*** Begin section ***

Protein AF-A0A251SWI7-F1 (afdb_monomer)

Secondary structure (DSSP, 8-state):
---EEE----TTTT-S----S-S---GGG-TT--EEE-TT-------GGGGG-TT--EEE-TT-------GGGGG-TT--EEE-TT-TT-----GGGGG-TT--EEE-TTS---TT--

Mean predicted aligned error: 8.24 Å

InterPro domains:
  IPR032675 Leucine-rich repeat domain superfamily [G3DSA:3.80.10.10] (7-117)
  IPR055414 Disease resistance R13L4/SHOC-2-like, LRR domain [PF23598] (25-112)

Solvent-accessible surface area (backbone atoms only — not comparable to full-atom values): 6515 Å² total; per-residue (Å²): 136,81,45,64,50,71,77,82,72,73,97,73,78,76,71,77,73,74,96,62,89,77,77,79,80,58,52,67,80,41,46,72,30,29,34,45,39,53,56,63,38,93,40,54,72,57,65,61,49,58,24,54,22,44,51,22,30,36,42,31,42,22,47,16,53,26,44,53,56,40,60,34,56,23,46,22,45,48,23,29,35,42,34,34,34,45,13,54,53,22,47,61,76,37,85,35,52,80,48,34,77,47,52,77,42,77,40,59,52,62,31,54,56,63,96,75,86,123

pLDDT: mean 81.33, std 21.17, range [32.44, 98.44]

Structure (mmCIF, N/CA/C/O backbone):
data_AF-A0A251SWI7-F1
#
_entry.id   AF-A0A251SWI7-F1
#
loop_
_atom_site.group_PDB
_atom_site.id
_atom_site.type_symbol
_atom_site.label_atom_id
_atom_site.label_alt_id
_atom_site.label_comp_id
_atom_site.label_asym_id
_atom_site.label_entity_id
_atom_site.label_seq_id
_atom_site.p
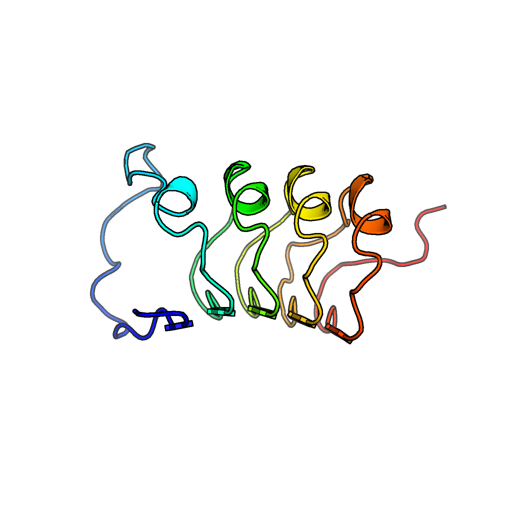dbx_PDB_ins_code
_atom_site.Cartn_x
_atom_site.Cartn_y
_atom_site.Cartn_z
_atom_site.occupancy
_atom_site.B_iso_or_equiv
_atom_site.auth_seq_id
_atom_site.auth_comp_id
_atom_site.auth_asym_id
_atom_site.auth_atom_id
_atom_site.pdbx_PDB_model_num
ATOM 1 N N . MET A 1 1 ? -20.546 10.185 1.091 1.00 51.47 1 MET A N 1
ATOM 2 C CA . MET A 1 1 ? -19.867 8.985 1.641 1.00 51.47 1 MET A CA 1
ATOM 3 C C . MET A 1 1 ? -19.001 8.329 0.558 1.00 51.47 1 MET A C 1
ATOM 5 O O . MET A 1 1 ? -19.342 7.251 0.082 1.00 51.47 1 MET A O 1
ATOM 9 N N . LEU A 1 2 ? -17.904 8.957 0.119 1.00 48.66 2 LEU A N 1
ATOM 10 C CA . LEU A 1 2 ? -16.997 8.303 -0.834 1.00 48.66 2 LEU A CA 1
ATOM 11 C C . LEU A 1 2 ? -16.131 7.281 -0.081 1.00 48.66 2 LEU A C 1
ATOM 13 O O . LEU A 1 2 ? -15.336 7.646 0.774 1.00 48.66 2 LEU A O 1
ATOM 17 N N . ARG A 1 3 ? -16.334 5.988 -0.357 1.00 58.81 3 ARG A N 1
ATOM 18 C CA . ARG A 1 3 ? -15.539 4.870 0.206 1.00 58.81 3 ARG A CA 1
ATOM 19 C C . ARG A 1 3 ? -14.418 4.405 -0.727 1.00 58.81 3 ARG A C 1
ATOM 21 O O . ARG A 1 3 ? -13.658 3.500 -0.376 1.00 58.81 3 ARG A O 1
ATOM 28 N N . THR A 1 4 ? -14.342 5.028 -1.895 1.00 56.75 4 THR A N 1
ATOM 29 C CA . THR A 1 4 ? -13.459 4.672 -2.994 1.00 56.75 4 THR A CA 1
ATOM 30 C C . THR A 1 4 ? -12.748 5.938 -3.432 1.00 56.75 4 THR A C 1
ATOM 32 O O . THR A 1 4 ? -13.411 6.907 -3.798 1.00 56.75 4 THR A O 1
ATOM 35 N N . PHE A 1 5 ? -11.420 5.918 -3.397 1.00 69.56 5 PHE A N 1
ATOM 36 C CA . PHE A 1 5 ? -10.591 6.943 -4.009 1.00 69.56 5 PHE A CA 1
ATOM 37 C C . PHE A 1 5 ? -9.809 6.275 -5.137 1.00 69.56 5 PHE A C 1
ATOM 39 O O . PHE A 1 5 ? -8.895 5.479 -4.906 1.00 69.56 5 PHE A O 1
ATOM 46 N N . LEU A 1 6 ? -10.233 6.546 -6.369 1.00 58.78 6 LEU A N 1
ATOM 47 C CA . LEU A 1 6 ? -9.450 6.243 -7.556 1.00 58.78 6 LEU A CA 1
ATOM 48 C C . LEU A 1 6 ? -8.797 7.556 -7.955 1.00 58.78 6 LEU A C 1
ATOM 50 O O . LEU A 1 6 ? -9.500 8.514 -8.268 1.00 58.78 6 LEU A O 1
ATOM 54 N N . ALA A 1 7 ? -7.471 7.610 -7.930 1.00 55.25 7 ALA A N 1
ATOM 55 C CA . ALA A 1 7 ? -6.758 8.730 -8.513 1.00 55.25 7 ALA A CA 1
ATOM 56 C C . ALA A 1 7 ? -6.855 8.607 -10.049 1.00 55.25 7 ALA A C 1
ATOM 58 O O . ALA A 1 7 ? -5.936 8.145 -10.714 1.00 55.25 7 ALA A O 1
ATOM 59 N N . THR A 1 8 ? -8.021 8.915 -10.619 1.00 39.44 8 THR A N 1
ATOM 60 C CA . THR A 1 8 ? -8.221 9.047 -12.066 1.00 39.44 8 THR A CA 1
ATOM 61 C C . THR A 1 8 ? -8.156 10.529 -12.391 1.00 39.44 8 THR A C 1
ATOM 63 O O . THR A 1 8 ? -9.146 11.242 -12.259 1.00 39.44 8 THR A O 1
ATOM 66 N N . GLY A 1 9 ? -6.967 10.998 -12.748 1.00 37.25 9 GLY A N 1
ATOM 67 C CA . GLY A 1 9 ? -6.729 12.357 -13.213 1.00 37.25 9 GLY A CA 1
ATOM 68 C C . GLY A 1 9 ? -5.735 12.301 -14.359 1.00 37.25 9 GLY A C 1
ATOM 69 O O . GLY A 1 9 ? -4.718 11.617 -14.259 1.00 37.25 9 GLY A O 1
ATOM 70 N N . GLU A 1 10 ? -6.096 12.952 -15.454 1.00 32.44 10 GLU A N 1
ATOM 71 C CA . GLU A 1 10 ? -5.401 12.996 -16.732 1.00 32.44 10 GLU A CA 1
ATOM 72 C C . GLU A 1 10 ? -3.886 13.197 -16.601 1.00 32.44 10 GLU A C 1
ATOM 74 O O . GLU A 1 10 ? -3.373 13.979 -15.793 1.00 32.44 10 GLU A O 1
ATOM 79 N N . VAL A 1 11 ? -3.167 12.479 -17.462 1.00 46.09 11 VAL A N 1
ATOM 80 C CA . VAL A 1 11 ? -1.789 12.779 -17.831 1.00 46.09 11 VAL A CA 1
ATOM 81 C C . VAL A 1 11 ? -1.795 14.200 -18.395 1.00 46.09 11 VAL A C 1
ATOM 83 O O . VAL A 1 11 ? -2.211 14.357 -19.530 1.00 46.09 11 VAL A O 1
ATOM 86 N N . GLU A 1 12 ? -1.453 15.204 -17.576 1.00 35.69 12 GLU A N 1
ATOM 87 C CA . GLU A 1 12 ? -0.840 16.505 -17.945 1.00 35.69 12 GLU A CA 1
ATOM 88 C C . GLU A 1 12 ? -0.790 17.524 -16.773 1.00 35.69 12 GLU A C 1
ATOM 90 O O . GLU A 1 12 ? -0.022 18.476 -16.857 1.00 35.69 12 GLU A O 1
ATOM 95 N N . SER A 1 13 ? -1.459 17.318 -15.625 1.00 37.31 13 SER A N 1
ATOM 96 C CA . SER A 1 13 ? -1.431 18.300 -14.506 1.00 37.31 13 SER A CA 1
ATOM 97 C C . SER A 1 13 ? -0.465 17.993 -13.340 1.00 37.31 13 SER A C 1
ATOM 99 O O . SER A 1 13 ? -0.493 18.689 -12.330 1.00 37.31 13 SER A O 1
ATOM 101 N N . TRP A 1 14 ? 0.420 16.995 -13.452 1.00 39.47 14 TRP A N 1
ATOM 102 C CA . TRP A 1 14 ? 1.538 16.810 -12.498 1.00 39.47 14 TRP A CA 1
ATOM 103 C C . TRP A 1 14 ? 2.899 17.144 -13.122 1.00 39.47 14 TRP A C 1
ATOM 105 O O . TRP A 1 14 ? 3.946 16.650 -12.698 1.00 39.47 14 TRP A O 1
ATOM 115 N N . ARG A 1 15 ? 2.897 17.976 -14.170 1.00 39.31 15 ARG A N 1
ATOM 116 C CA . ARG A 1 15 ? 4.094 18.728 -14.546 1.00 39.31 15 ARG A CA 1
ATOM 117 C C . ARG A 1 15 ? 4.195 19.872 -13.542 1.00 39.31 15 ARG A C 1
ATOM 119 O O . ARG A 1 15 ? 3.268 20.664 -13.467 1.00 39.31 15 ARG A O 1
ATOM 126 N N . ILE A 1 16 ? 5.336 19.969 -12.854 1.00 39.16 16 ILE A N 1
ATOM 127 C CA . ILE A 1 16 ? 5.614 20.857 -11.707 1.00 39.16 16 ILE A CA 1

*** End section ***

Your goal => Go through the material above and output exactly the lines from the one containing "IPR032675 Leucine-rich repeat" through the one containing "IPR055414 Disease resistance".

Exercise response =>
  IPR032675 Leucine-rich repeat domain superfamily [G3DSA:3.80.10.10] (7-117)
  IPR055414 Disease resistance R13L4/SHOC-2-like, LRR domain [PF23598] (25-112)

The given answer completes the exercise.